About this task → What is needed here is every line of the records that includes "chains".

Data for review →
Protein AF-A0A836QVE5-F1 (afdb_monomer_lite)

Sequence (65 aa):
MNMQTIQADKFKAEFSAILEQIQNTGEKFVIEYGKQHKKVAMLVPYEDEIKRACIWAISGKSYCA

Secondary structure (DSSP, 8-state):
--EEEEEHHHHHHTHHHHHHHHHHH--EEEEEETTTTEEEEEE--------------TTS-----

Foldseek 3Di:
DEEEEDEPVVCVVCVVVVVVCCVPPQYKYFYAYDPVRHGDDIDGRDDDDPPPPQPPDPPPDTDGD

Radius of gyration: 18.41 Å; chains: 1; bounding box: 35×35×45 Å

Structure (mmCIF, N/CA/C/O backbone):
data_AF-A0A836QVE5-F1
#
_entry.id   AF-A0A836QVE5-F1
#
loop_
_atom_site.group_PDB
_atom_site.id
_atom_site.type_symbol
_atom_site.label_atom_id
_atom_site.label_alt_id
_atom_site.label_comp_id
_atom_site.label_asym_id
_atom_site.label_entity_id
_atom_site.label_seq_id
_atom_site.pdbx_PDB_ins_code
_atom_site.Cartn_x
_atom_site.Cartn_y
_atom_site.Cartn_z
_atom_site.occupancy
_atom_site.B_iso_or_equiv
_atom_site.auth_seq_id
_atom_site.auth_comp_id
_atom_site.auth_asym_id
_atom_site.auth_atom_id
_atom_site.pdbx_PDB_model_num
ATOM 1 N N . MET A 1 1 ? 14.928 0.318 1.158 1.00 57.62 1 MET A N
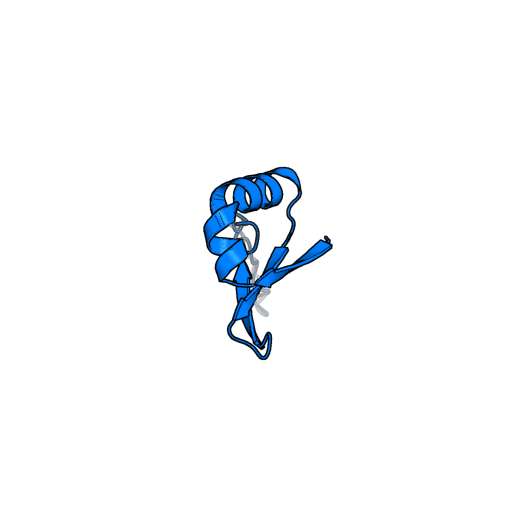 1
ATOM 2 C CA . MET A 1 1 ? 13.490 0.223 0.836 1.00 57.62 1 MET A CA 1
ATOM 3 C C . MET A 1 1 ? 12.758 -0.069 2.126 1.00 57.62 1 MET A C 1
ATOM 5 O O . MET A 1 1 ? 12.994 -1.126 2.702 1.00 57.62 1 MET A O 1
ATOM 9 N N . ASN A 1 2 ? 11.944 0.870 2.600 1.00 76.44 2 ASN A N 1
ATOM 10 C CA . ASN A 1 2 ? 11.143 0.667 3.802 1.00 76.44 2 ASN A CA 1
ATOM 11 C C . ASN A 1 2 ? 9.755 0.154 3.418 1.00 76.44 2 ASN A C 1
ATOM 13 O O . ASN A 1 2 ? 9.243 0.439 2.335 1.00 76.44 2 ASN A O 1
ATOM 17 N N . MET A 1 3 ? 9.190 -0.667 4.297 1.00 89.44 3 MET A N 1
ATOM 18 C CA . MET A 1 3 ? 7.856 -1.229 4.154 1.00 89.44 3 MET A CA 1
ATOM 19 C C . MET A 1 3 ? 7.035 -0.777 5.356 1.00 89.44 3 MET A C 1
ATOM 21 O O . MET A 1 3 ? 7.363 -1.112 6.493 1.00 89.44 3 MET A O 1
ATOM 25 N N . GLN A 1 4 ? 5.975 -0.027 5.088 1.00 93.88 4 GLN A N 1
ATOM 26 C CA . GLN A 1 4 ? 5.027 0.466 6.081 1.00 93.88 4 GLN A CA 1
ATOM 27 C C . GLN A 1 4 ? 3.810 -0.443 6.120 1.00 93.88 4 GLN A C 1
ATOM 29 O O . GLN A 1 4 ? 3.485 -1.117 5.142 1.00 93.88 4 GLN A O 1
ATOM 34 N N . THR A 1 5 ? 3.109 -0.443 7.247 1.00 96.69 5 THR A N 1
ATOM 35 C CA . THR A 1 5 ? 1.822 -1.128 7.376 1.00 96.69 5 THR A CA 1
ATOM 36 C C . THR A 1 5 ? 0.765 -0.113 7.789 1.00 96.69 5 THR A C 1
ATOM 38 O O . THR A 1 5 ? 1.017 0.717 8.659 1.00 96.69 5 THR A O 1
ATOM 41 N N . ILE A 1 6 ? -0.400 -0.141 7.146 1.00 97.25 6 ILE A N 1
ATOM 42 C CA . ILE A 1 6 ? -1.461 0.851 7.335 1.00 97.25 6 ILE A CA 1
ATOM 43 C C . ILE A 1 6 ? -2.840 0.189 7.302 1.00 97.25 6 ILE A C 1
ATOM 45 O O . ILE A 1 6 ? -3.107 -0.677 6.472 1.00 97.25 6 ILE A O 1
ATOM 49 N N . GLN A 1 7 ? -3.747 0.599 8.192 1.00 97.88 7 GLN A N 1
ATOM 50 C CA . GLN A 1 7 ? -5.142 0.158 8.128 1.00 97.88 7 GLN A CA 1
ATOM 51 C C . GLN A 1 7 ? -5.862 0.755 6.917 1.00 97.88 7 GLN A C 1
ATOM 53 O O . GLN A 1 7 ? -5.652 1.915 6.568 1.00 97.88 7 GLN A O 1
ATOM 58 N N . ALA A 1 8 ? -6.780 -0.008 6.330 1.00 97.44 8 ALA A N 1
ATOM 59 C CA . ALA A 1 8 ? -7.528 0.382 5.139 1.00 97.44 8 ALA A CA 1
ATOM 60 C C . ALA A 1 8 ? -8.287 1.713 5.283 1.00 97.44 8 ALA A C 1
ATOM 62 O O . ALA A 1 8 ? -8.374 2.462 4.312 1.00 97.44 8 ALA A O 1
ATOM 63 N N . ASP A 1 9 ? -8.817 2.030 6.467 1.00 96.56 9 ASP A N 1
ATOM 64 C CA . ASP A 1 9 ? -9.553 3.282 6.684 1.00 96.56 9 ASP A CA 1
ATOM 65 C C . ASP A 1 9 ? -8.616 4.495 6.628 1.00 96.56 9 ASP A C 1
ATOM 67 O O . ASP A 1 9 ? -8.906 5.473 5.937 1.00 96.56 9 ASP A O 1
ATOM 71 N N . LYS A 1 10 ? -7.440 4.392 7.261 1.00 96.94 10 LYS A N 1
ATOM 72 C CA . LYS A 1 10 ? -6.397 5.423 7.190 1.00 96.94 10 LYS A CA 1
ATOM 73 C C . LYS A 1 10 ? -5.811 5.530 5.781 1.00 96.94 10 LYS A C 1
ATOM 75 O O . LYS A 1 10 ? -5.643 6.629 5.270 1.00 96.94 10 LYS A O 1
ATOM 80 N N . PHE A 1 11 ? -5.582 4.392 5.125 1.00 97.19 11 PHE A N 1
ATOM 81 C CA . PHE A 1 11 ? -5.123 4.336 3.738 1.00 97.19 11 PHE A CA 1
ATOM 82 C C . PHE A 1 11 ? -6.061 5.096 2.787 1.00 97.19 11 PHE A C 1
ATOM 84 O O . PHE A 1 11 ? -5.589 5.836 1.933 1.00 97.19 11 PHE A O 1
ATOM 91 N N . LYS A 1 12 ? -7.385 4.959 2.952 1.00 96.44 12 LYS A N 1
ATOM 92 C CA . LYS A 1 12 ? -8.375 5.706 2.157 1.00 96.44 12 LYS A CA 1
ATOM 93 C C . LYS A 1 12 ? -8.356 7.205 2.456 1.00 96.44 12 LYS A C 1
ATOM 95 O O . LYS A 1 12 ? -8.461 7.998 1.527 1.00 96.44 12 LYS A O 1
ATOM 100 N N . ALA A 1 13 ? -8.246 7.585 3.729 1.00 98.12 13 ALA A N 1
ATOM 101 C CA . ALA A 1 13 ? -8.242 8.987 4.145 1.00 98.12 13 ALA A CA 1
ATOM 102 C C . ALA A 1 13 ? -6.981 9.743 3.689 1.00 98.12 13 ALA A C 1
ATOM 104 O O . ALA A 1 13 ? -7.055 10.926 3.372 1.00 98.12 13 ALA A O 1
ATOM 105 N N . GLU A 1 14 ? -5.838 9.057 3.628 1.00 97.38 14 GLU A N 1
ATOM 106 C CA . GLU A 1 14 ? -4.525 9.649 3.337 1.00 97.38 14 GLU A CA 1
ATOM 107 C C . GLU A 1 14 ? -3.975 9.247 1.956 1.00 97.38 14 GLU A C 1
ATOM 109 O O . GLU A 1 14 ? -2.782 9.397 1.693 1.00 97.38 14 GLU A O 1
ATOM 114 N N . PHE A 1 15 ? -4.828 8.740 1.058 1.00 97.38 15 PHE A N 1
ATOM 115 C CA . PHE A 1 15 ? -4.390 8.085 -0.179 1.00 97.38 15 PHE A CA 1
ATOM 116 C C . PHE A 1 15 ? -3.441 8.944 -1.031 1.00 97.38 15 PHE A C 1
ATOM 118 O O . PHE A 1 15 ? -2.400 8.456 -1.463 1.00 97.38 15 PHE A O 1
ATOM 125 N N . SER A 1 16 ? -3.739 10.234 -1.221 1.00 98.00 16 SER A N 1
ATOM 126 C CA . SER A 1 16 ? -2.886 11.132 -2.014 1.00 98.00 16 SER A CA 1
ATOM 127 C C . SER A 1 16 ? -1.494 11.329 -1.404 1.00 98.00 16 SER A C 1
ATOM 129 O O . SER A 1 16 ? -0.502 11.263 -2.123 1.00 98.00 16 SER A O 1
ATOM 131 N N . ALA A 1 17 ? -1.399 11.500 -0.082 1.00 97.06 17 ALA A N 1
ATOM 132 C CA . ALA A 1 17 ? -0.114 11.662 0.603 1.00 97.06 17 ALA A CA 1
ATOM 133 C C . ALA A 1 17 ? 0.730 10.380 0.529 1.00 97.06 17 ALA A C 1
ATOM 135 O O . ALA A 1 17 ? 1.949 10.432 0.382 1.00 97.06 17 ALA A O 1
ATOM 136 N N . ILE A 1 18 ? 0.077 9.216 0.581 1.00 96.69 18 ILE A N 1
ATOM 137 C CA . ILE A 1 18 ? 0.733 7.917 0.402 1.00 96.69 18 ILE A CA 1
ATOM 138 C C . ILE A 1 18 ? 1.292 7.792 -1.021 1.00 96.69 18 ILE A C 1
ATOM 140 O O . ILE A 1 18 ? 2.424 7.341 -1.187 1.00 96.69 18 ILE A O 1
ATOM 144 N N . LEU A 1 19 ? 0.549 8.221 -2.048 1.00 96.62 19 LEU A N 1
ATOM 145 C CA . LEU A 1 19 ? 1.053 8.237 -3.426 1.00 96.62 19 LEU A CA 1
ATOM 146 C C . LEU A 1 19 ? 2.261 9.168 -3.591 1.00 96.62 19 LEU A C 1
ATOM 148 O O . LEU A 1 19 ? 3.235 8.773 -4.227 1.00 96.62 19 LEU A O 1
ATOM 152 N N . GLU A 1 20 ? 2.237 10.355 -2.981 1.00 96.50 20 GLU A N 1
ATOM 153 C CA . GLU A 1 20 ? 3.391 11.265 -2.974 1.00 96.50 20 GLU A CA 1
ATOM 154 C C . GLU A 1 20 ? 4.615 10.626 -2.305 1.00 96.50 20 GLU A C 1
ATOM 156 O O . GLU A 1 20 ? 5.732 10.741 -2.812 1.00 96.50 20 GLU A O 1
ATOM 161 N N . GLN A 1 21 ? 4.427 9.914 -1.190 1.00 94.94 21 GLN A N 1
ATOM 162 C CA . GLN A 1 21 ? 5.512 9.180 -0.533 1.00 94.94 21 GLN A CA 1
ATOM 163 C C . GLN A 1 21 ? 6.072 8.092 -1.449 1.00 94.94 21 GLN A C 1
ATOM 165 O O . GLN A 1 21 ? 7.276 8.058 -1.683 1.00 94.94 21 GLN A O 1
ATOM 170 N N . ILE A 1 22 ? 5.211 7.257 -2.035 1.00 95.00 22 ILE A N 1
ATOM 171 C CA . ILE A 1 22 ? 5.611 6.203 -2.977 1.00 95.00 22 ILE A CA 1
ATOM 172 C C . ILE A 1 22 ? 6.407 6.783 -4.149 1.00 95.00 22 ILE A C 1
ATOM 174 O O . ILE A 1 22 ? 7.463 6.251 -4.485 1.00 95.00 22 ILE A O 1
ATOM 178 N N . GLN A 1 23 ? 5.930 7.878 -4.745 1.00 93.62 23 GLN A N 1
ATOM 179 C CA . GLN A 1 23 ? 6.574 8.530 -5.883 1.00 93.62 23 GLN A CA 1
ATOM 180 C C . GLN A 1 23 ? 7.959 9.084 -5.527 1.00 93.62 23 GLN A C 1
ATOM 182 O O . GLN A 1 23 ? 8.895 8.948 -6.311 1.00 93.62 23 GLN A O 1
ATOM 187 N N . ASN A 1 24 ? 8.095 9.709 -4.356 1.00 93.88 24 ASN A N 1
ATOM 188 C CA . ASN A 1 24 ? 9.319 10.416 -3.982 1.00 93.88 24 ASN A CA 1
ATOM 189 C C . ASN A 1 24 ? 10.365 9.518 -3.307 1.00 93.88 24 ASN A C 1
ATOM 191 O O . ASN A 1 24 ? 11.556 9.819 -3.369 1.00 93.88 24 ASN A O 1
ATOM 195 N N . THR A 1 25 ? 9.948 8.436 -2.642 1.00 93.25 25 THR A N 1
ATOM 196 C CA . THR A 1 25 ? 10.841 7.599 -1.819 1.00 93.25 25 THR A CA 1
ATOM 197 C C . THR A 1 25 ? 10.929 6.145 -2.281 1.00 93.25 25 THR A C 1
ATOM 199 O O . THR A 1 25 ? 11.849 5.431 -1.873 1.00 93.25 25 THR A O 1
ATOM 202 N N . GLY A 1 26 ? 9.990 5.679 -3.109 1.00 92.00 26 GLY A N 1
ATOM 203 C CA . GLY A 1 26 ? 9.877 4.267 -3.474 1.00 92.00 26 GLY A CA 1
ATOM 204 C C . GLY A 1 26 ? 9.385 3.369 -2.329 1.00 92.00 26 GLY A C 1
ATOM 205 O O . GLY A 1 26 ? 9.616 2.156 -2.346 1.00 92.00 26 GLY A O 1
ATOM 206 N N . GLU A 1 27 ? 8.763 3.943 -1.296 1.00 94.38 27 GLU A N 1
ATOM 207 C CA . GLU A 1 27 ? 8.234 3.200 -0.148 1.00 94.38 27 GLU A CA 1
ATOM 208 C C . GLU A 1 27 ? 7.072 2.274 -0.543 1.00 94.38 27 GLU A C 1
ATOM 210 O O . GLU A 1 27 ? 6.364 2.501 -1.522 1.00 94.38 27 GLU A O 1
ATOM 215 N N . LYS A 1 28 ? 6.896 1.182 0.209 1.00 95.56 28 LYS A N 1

--

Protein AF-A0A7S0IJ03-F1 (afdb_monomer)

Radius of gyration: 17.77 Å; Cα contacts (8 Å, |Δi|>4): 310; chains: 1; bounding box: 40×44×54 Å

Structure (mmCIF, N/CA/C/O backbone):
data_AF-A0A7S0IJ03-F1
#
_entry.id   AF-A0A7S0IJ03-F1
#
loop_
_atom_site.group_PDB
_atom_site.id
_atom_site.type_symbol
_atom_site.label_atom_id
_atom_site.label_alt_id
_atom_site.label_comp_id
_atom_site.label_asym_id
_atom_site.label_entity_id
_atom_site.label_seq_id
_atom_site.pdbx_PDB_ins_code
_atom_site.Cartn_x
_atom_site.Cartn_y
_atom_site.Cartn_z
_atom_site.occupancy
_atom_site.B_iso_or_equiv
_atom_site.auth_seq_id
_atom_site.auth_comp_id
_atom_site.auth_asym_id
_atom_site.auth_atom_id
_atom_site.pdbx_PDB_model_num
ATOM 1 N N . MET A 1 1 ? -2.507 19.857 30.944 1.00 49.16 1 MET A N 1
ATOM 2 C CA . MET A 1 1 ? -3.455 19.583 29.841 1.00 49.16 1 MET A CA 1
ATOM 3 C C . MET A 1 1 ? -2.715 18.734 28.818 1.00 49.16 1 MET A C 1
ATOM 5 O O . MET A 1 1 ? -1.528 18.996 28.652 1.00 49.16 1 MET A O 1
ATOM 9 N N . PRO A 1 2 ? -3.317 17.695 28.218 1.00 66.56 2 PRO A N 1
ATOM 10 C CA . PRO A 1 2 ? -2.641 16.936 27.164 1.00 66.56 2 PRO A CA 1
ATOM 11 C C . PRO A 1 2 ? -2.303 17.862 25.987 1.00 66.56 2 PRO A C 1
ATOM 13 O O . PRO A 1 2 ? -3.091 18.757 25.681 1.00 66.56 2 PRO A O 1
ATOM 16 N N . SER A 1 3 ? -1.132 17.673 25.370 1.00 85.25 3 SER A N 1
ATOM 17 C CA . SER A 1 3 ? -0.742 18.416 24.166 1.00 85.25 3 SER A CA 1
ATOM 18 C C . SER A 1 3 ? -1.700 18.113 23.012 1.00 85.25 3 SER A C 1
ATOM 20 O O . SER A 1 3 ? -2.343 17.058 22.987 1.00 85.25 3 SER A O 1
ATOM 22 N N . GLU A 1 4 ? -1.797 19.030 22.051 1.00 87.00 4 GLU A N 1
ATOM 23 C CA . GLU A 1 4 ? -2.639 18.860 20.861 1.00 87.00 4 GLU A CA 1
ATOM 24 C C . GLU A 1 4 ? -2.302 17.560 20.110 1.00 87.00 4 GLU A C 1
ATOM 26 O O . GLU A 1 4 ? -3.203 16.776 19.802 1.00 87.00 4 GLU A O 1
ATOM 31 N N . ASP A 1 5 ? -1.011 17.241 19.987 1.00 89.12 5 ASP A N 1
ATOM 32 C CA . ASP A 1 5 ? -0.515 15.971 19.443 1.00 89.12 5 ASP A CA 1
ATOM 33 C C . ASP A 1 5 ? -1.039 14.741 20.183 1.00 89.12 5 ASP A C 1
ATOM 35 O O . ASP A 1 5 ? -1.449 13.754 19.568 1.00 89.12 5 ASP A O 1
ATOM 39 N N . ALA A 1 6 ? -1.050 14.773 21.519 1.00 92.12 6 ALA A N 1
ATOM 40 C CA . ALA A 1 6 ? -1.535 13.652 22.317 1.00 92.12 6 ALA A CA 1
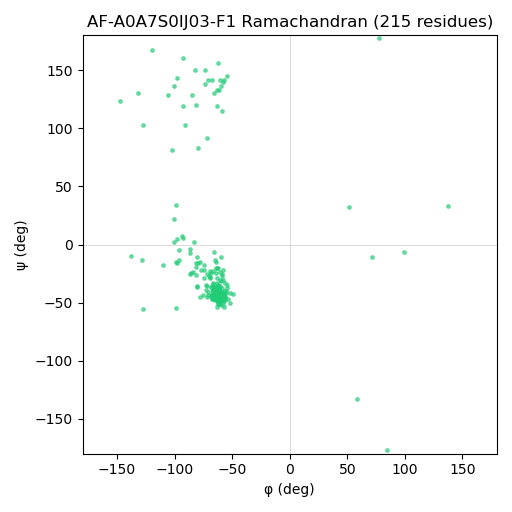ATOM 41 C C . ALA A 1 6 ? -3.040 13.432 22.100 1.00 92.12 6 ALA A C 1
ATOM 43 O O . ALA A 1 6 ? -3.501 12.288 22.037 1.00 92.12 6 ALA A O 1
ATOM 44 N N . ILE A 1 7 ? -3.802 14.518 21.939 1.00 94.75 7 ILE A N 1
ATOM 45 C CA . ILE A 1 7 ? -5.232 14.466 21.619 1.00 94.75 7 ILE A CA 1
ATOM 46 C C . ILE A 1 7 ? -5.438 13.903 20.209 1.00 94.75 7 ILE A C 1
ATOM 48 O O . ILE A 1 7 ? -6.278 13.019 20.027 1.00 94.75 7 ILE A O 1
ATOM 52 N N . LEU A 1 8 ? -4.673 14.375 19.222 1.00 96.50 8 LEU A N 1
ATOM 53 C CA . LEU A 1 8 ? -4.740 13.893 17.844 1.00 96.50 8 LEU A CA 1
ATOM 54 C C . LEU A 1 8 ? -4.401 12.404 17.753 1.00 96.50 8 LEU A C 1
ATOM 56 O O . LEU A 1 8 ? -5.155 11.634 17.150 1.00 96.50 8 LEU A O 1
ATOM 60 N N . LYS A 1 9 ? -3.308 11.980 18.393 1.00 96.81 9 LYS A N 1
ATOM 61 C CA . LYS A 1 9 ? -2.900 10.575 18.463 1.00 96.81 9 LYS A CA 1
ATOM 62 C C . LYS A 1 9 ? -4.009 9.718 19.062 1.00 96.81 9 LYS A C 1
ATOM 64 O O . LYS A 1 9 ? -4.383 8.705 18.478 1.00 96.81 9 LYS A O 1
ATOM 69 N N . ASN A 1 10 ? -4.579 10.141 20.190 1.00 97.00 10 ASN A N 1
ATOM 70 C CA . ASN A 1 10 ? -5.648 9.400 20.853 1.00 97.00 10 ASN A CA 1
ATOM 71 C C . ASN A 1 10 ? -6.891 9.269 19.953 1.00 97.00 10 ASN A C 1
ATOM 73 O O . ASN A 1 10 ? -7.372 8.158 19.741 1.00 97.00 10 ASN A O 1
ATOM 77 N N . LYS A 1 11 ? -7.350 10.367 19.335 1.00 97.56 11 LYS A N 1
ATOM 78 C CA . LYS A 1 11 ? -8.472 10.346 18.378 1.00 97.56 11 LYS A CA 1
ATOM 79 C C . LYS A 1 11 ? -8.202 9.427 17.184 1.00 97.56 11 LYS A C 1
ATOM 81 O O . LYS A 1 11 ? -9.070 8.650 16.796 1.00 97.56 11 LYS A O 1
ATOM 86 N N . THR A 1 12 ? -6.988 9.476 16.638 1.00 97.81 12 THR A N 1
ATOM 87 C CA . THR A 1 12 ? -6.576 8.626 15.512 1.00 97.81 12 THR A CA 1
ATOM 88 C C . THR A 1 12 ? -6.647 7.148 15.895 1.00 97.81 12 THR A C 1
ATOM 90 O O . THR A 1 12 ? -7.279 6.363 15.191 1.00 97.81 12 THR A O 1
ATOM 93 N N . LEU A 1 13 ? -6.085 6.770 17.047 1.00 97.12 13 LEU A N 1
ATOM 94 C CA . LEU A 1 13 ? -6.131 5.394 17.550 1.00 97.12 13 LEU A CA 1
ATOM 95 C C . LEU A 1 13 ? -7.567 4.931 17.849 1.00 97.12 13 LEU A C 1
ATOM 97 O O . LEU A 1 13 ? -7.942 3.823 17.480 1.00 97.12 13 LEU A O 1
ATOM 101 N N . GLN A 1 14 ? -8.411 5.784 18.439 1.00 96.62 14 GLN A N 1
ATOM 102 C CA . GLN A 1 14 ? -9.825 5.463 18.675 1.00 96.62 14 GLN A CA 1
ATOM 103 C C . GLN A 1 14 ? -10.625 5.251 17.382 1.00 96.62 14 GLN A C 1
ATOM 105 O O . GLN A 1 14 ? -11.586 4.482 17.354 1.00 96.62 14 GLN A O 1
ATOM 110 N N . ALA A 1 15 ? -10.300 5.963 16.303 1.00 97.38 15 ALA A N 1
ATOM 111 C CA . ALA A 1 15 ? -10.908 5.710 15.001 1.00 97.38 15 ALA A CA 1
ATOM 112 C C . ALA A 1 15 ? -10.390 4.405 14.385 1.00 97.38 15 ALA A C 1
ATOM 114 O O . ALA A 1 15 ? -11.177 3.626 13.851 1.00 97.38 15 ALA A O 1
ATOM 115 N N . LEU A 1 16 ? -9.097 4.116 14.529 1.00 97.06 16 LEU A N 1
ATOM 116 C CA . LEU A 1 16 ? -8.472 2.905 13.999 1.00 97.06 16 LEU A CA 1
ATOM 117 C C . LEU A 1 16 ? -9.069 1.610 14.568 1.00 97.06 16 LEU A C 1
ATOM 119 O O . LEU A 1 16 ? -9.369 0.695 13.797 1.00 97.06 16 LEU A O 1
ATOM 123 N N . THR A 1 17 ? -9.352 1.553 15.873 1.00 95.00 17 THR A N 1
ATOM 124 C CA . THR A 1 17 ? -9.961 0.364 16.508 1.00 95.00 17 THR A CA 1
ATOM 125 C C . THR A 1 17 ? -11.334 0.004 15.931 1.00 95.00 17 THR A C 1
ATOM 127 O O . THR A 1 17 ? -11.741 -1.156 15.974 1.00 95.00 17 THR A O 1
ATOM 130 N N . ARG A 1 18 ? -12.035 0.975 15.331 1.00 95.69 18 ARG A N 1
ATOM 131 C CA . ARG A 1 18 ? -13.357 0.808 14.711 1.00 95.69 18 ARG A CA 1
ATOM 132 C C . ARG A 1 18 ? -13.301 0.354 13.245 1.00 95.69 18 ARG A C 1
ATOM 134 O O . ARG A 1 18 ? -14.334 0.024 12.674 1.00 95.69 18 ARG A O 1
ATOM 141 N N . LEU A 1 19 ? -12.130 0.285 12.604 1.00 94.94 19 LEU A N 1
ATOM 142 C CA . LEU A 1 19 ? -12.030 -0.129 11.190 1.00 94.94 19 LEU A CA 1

Answer space →
Radius of gyration: 18.41 Å; chains: 1; bounding box: 35×35×45 Å
Radius of gyration: 17.77 Å; Cα contacts (8 Å, |Δi|>4): 310; chains: 1; bounding box: 40×44×54 Å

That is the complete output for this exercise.